Далее папа отметил, что уже первыми актами этой революции, которая хотя и заявляла, что желает установить новый порядок в общественном управлении, целью которого должно быть уменьшение народных тягот, на самом деле оказалась весьма далекой к подлинному выполнению объявленных задач.
Пий VI перечислял те деяния победившей революции, которые заслуживали, с его точки зрения, решительного церковного осуждения. "Декреты, изданные Генеральными штатами французской нации, нападают на религию и потрясают ее... И так как все эти виды зла имели своим источником ложное учение, содержавшееся в отравленных и развращенных писаниях, ходивших по рукам, то для того, чтобы дать более широкий простор публикации этих заразительных и ядовитых учений, чтобы усилить их действие, один из первых декретов этого собрания обеспечивает за каждым свободу мыслить, как ему угодно, даже в вопросах религии, и безнаказанно распространять эти мысли среди общества... Один из первых декретов этого собрания, - возмущался папа деятельностью Генеральных штатов, - обеспечивает за каждым свободу мыслить, как ему угодно, даже в вопросах религии, и безнаказанно распространять эти мысли среди общества".

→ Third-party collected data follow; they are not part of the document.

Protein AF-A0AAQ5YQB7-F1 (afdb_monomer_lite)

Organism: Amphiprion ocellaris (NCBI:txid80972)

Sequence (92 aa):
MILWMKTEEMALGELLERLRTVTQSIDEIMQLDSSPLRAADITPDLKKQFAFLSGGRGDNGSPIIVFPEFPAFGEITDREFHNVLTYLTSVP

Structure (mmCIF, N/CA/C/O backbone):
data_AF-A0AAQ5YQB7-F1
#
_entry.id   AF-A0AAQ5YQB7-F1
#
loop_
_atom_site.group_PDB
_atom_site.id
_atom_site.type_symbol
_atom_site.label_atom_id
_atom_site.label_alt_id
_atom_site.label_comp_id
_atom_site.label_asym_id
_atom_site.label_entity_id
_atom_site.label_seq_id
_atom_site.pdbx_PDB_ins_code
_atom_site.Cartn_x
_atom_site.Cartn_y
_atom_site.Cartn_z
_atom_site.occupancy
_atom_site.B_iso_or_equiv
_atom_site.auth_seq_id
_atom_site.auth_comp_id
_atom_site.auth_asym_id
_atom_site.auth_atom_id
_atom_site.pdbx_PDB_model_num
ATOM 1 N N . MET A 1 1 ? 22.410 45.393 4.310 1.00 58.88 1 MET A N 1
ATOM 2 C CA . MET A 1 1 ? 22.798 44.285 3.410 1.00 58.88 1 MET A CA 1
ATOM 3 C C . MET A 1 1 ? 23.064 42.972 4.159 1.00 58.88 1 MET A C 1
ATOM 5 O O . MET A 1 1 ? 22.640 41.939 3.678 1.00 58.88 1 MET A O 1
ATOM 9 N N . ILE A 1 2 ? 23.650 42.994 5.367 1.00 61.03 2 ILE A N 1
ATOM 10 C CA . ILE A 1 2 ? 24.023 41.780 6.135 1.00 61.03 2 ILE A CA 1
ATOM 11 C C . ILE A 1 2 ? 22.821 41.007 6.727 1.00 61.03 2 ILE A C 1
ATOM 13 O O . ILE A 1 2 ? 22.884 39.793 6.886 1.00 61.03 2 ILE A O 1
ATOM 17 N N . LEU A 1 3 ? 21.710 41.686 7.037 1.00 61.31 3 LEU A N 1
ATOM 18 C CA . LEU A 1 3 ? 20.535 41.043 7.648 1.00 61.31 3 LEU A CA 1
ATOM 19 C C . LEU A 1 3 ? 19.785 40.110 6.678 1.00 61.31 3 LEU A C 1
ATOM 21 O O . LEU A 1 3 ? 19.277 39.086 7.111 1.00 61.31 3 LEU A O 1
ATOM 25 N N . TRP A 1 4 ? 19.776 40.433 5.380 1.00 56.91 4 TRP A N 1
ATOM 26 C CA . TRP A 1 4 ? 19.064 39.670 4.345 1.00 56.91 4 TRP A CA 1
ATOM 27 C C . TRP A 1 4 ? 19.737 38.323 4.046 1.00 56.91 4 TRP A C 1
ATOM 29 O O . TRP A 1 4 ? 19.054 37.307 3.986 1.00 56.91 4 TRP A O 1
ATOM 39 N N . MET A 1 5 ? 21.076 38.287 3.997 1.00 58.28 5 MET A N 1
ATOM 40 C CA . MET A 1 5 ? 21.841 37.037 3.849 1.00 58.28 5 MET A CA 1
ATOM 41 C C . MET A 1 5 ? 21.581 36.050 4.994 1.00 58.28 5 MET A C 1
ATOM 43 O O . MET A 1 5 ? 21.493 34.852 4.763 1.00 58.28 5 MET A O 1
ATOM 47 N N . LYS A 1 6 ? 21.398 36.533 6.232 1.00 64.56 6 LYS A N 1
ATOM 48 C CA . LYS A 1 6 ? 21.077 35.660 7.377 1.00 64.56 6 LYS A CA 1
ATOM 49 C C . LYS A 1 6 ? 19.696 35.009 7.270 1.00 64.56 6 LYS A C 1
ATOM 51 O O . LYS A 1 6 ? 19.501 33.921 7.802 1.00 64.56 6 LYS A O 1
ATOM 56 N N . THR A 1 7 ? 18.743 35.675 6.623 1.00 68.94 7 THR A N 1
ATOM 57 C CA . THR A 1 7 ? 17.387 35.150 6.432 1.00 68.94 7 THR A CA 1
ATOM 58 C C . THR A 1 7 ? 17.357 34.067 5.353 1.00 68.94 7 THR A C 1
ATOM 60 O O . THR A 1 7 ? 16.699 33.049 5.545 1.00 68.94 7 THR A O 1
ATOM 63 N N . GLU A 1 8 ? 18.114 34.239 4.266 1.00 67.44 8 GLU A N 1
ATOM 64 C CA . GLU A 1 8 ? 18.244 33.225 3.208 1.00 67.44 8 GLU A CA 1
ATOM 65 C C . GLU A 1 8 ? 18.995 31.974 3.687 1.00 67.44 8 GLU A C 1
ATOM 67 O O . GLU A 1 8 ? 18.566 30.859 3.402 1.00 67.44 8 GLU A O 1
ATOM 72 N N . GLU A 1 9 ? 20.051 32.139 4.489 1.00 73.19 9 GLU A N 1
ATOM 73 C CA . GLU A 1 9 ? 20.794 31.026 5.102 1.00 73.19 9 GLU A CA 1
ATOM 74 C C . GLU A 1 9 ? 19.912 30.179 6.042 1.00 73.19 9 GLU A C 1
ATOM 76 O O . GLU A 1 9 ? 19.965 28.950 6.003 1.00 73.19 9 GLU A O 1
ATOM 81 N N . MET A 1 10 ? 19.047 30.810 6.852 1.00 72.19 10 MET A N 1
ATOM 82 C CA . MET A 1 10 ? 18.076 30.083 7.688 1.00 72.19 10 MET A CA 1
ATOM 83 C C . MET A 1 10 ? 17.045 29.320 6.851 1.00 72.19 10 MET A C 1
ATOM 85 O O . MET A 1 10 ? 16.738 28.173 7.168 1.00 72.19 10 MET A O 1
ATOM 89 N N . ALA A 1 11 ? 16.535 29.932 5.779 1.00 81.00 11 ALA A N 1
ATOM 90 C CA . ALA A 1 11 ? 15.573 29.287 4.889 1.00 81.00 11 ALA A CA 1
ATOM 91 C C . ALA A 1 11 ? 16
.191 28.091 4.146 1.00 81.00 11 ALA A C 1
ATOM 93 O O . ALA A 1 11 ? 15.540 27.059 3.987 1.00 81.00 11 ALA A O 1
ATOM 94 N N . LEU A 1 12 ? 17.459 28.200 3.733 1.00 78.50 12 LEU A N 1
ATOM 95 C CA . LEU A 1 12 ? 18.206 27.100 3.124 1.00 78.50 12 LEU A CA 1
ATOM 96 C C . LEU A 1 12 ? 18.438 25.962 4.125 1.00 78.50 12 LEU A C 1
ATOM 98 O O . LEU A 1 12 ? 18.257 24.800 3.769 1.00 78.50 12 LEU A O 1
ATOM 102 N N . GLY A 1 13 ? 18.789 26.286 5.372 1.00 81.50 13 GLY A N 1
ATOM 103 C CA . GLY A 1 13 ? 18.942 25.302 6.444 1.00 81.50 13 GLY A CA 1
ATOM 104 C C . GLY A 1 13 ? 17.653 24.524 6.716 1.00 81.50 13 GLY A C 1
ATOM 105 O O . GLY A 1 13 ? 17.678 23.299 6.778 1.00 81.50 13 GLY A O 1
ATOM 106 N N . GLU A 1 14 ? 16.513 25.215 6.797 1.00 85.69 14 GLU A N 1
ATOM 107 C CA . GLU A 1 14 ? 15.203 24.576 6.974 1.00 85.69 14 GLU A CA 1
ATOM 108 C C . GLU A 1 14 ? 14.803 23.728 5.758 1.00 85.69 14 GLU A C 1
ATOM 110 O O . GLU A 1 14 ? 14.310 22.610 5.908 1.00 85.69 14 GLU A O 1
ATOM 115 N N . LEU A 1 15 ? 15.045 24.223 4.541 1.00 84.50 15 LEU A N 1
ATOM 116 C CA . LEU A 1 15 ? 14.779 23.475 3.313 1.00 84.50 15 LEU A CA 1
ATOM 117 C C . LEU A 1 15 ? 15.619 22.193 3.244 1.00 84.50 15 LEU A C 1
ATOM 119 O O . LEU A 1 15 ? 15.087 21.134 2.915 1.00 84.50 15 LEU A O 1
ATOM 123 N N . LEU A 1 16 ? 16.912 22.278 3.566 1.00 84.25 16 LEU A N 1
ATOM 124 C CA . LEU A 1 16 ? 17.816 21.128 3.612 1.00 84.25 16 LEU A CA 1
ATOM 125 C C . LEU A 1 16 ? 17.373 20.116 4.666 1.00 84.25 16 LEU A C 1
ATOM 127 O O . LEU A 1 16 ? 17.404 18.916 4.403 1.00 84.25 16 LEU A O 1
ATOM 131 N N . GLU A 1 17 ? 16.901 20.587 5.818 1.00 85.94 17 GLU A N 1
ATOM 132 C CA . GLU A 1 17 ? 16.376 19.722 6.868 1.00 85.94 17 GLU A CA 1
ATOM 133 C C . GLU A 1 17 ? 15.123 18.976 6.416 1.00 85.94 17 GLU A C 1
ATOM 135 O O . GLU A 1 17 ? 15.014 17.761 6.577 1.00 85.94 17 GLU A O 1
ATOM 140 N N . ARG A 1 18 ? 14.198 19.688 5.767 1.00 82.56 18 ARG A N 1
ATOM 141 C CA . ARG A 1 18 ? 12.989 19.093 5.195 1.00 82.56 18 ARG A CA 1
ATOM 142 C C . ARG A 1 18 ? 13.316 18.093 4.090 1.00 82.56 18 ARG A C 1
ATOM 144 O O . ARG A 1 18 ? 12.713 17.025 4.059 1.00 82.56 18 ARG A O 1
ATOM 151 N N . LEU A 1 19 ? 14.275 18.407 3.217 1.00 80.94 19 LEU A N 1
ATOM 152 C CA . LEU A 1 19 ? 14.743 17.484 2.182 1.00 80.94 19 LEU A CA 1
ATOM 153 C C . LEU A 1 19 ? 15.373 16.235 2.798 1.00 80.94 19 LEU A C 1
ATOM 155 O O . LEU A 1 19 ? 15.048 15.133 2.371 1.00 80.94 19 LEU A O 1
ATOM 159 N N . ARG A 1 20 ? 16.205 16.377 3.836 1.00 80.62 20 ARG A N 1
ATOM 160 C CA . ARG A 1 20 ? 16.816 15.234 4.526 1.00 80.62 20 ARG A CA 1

И далее, говоря о Декларации прав человека и гражданина, папа сказал: "Этот декрет возглашает, что никто не может быть связан никакими законами, кроме тех, на которые он сам дал свое согласие". Следствием принятия этого государственного акта, стал следующий шаг, которым "самой религии был нанесен удар обсуждением вопроса, следует или не следует сохранить католический культ в качестве господствующей религии государства. Все не-католики были объявлены, имеющими право занимать любые муниципальные, гражданские и военные должности... членам всех религиозных организаций обоего пола было разрешено уйти из монастырей" [9].

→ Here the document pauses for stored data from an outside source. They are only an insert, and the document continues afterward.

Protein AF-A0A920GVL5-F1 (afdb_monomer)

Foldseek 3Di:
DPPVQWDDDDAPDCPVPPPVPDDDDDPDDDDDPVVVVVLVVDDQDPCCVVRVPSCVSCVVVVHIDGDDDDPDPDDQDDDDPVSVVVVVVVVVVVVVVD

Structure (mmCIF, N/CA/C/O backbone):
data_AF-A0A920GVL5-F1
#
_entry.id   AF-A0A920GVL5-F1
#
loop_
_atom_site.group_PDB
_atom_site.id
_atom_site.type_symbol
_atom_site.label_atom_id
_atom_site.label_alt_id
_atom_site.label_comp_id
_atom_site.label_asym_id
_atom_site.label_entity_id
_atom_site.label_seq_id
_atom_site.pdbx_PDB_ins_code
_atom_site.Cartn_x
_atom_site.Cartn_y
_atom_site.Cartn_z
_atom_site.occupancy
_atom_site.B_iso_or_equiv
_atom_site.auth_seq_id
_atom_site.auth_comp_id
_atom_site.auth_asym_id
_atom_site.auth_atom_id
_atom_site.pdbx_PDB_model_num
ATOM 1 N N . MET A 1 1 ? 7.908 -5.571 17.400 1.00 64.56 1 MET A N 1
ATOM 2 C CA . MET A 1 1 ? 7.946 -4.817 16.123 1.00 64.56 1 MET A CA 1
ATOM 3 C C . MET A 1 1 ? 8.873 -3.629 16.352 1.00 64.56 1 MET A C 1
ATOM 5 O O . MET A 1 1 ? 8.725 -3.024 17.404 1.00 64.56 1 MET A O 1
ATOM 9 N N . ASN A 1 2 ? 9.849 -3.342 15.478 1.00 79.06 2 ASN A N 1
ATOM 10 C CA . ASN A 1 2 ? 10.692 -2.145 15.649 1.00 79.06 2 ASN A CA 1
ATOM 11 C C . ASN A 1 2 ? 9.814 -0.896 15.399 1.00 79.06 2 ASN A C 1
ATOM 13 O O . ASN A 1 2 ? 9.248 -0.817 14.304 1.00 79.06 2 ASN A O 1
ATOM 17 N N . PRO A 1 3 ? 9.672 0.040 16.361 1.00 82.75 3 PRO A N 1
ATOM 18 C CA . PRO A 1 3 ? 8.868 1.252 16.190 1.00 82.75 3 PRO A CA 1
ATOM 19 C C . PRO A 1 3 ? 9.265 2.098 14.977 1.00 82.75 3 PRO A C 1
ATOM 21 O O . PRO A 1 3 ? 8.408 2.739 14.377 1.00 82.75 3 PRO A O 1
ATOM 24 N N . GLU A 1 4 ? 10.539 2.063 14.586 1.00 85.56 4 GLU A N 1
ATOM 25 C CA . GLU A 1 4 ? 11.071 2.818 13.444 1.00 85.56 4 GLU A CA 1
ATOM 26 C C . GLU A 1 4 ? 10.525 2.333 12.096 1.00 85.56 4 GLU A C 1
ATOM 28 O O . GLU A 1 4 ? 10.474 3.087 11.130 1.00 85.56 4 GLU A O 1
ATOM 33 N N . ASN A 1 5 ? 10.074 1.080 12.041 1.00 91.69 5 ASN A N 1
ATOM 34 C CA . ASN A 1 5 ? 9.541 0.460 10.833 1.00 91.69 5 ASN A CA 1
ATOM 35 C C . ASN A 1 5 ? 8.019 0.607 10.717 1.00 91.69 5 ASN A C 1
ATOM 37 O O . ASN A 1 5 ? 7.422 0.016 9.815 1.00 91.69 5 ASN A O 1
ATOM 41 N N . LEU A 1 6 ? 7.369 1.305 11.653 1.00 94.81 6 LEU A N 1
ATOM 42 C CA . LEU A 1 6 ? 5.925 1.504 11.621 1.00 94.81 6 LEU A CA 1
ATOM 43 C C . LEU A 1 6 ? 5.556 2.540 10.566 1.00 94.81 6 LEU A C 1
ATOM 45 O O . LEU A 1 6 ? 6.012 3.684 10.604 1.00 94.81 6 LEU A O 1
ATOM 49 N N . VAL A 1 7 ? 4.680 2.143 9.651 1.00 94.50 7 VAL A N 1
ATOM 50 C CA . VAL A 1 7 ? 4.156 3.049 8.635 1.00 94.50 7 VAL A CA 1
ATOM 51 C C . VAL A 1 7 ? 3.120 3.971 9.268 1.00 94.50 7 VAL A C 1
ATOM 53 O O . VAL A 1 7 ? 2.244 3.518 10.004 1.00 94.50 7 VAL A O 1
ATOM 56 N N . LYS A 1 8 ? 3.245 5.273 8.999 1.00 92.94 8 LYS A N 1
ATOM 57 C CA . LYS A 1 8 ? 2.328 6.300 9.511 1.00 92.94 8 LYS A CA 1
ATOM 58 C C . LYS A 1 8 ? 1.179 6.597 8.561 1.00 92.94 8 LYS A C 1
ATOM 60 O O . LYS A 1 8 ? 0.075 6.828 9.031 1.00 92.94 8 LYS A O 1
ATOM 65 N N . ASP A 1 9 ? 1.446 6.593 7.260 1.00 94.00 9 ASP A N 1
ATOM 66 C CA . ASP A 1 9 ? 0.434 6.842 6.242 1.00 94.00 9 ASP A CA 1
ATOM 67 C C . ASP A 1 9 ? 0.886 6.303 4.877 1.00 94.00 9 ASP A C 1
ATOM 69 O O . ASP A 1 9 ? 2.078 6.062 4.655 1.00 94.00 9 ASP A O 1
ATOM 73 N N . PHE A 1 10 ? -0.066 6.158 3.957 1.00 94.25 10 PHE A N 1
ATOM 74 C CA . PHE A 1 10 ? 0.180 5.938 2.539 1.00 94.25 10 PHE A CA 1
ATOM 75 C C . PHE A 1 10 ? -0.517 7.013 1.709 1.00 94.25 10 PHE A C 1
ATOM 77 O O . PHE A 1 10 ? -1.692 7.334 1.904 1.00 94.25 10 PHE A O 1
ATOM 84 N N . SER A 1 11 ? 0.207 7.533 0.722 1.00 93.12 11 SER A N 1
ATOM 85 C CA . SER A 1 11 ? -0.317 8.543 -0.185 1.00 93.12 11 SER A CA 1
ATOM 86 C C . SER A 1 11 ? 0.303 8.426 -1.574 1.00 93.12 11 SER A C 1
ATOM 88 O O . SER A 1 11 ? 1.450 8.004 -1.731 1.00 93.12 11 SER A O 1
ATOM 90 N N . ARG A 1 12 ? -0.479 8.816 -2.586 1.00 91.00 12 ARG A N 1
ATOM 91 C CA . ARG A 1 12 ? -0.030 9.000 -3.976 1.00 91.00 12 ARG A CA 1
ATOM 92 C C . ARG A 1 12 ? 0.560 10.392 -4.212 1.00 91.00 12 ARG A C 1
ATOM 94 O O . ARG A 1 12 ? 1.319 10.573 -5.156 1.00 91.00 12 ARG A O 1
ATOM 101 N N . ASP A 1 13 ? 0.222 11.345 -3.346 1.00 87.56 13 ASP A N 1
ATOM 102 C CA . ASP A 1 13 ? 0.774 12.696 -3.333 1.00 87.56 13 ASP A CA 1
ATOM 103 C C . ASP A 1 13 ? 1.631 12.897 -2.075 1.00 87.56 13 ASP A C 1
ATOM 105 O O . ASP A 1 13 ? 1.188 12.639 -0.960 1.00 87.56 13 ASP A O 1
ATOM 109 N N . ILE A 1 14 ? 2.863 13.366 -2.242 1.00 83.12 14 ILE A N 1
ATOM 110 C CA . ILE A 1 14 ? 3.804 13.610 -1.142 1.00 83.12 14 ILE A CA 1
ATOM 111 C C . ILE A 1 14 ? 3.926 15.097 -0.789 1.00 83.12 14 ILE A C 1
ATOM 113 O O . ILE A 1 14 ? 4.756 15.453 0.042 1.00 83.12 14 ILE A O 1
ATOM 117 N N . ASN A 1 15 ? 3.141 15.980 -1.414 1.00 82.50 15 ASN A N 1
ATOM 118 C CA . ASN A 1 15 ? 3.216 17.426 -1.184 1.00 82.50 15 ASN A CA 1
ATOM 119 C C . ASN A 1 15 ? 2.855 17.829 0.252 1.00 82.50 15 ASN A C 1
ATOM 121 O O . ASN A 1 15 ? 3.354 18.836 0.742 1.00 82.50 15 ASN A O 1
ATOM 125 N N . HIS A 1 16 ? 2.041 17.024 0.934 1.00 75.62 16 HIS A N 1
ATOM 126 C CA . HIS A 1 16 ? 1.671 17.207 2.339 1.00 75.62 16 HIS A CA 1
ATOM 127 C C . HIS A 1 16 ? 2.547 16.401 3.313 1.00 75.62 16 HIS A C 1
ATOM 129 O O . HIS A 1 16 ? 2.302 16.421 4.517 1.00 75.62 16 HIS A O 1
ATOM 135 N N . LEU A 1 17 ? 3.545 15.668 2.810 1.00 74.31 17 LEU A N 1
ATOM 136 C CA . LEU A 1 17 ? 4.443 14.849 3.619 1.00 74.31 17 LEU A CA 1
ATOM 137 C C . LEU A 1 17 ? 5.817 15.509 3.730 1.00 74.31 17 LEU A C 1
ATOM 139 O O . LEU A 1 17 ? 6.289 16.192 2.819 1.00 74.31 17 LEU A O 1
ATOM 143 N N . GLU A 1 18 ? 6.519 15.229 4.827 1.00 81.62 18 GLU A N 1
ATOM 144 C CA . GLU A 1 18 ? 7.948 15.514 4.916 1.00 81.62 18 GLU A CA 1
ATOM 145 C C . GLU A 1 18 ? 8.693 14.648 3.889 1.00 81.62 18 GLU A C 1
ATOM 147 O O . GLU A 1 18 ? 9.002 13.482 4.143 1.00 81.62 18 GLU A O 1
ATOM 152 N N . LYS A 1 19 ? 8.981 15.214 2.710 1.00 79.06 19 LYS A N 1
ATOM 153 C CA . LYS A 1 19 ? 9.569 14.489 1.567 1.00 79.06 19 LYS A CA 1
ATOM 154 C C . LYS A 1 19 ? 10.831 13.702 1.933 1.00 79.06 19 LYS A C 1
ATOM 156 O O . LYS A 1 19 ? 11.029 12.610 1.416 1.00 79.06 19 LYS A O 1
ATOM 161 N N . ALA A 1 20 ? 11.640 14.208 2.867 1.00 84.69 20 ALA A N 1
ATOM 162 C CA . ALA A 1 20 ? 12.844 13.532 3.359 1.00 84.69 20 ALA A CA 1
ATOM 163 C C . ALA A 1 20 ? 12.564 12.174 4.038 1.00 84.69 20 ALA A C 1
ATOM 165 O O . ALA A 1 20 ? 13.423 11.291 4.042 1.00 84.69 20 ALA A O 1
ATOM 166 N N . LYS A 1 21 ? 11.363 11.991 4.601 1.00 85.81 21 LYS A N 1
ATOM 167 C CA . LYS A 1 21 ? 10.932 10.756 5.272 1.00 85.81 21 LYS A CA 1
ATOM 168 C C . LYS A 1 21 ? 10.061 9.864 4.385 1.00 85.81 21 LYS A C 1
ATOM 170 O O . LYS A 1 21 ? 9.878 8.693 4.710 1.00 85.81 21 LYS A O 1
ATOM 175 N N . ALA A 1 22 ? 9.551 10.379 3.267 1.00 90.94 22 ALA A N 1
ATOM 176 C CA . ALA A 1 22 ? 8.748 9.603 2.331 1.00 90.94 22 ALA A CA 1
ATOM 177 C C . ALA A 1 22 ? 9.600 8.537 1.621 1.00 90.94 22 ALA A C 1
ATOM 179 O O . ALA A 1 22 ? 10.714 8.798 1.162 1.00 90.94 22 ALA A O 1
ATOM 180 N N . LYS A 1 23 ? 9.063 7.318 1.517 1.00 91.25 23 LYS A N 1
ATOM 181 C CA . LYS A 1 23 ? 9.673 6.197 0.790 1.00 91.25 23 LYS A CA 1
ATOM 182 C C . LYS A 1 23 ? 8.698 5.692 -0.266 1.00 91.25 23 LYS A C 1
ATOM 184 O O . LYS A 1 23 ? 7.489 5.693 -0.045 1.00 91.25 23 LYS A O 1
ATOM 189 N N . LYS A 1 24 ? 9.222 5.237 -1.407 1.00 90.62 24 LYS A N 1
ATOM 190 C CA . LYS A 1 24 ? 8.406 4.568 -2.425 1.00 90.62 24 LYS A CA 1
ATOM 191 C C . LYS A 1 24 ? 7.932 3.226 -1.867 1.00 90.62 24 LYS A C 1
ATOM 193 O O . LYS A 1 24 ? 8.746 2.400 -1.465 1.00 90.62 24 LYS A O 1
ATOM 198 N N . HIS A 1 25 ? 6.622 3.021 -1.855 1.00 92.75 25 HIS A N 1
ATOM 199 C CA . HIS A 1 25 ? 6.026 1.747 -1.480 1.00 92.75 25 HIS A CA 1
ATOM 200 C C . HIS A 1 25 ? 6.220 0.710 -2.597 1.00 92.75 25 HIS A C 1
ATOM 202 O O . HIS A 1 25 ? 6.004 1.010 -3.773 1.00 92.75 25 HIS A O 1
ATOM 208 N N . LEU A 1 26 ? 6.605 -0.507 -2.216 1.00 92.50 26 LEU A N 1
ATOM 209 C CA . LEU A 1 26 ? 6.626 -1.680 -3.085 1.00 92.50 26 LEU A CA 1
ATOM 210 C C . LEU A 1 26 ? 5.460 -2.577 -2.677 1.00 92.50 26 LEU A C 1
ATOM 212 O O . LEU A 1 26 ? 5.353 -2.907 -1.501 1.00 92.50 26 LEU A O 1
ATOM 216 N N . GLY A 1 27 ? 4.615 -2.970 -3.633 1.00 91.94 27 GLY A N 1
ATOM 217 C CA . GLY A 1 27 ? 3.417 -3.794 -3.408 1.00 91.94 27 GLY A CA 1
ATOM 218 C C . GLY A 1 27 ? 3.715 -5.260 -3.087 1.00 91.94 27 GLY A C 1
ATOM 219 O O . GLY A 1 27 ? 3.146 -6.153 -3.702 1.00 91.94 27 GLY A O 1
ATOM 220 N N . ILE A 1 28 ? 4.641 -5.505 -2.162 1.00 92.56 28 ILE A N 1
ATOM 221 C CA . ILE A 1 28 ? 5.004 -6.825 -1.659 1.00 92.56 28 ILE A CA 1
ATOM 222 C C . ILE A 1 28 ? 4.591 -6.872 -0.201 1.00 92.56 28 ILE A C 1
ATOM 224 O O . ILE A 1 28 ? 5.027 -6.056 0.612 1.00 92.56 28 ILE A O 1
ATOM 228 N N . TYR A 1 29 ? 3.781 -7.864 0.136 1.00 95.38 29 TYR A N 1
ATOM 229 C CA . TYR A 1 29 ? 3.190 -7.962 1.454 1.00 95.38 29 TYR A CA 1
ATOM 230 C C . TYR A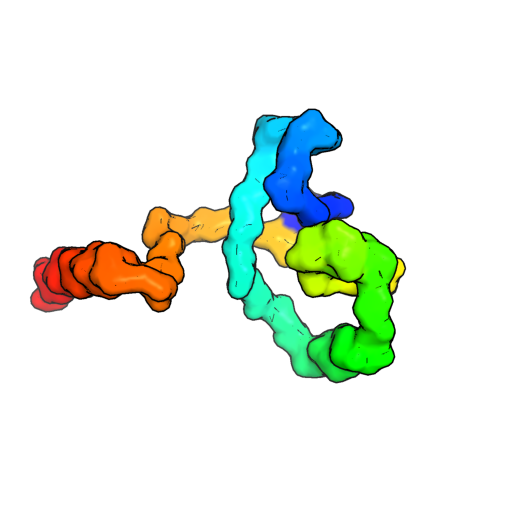 1 29 ? 3.414 -9.339 2.068 1.00 95.38 29 TYR A C 1
ATOM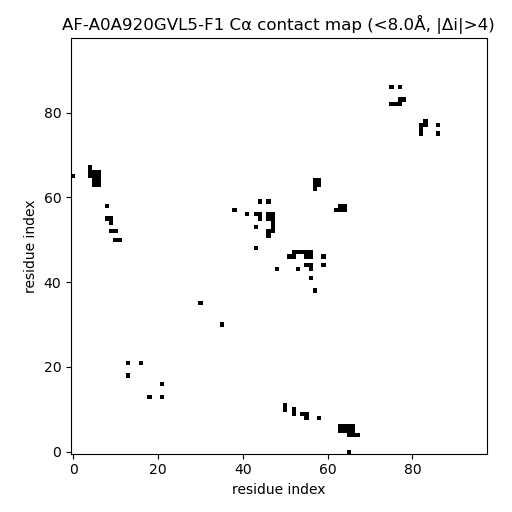 232 O O . TYR A 1 29 ? 3.487 -10.351 1.373 1.00 95.38 29 TYR A O 1
ATOM 240 N N . ALA A 1 30 ? 3.487 -9.374 3.396 1.00 96.50 30 ALA A N 1
ATOM 241 C CA . ALA A 1 30 ? 3.544 -10.599 4.178 1.00 96.50 30 ALA A CA 1
ATOM 242 C C . ALA A 1 30 ? 2.445 -10.558 5.242 1.00 96.50 30 ALA A C 1
ATOM 244 O O . ALA A 1 30 ? 2.459 -9.706 6.131 1.00 96.50 30 ALA A O 1
ATOM 245 N N . TYR A 1 31 ? 1.504 -11.496 5.164 1.00 96.06 31 TYR A N 1
ATOM 246 C CA . TYR A 1 31 ? 0.352 -11.553 6.059 1.00 96.06 31 TYR A CA 1
ATOM 247 C C . TYR A 1 31 ? 0.233 -12.910 6.740 1.00 96.06 31 TYR A C 1
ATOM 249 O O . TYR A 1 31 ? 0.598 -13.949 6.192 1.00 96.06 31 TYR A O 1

Спустя несколько дней после 10 августа, Законодательное собрание издало Декрет о закрытии тех монастырей, которые еще существовали на 11 августа 1792 года. Вот, что в нем было написано:
"С 1 октября все дома, еще занимаемые в настоящее время монахами или монахинями, должны быть покинуты вышеупомянутыми монахами и монахинями и предоставлены в распоряжение административных органов с целью продажи".
Таким образом, был произнесен окончательный приговор монашеской жизни. Итак, вместе с другими орденами был ликвидирован, а точнее объявлен вне закона, на территории Франции и Мальтийский орден, до этого лишенный собственности.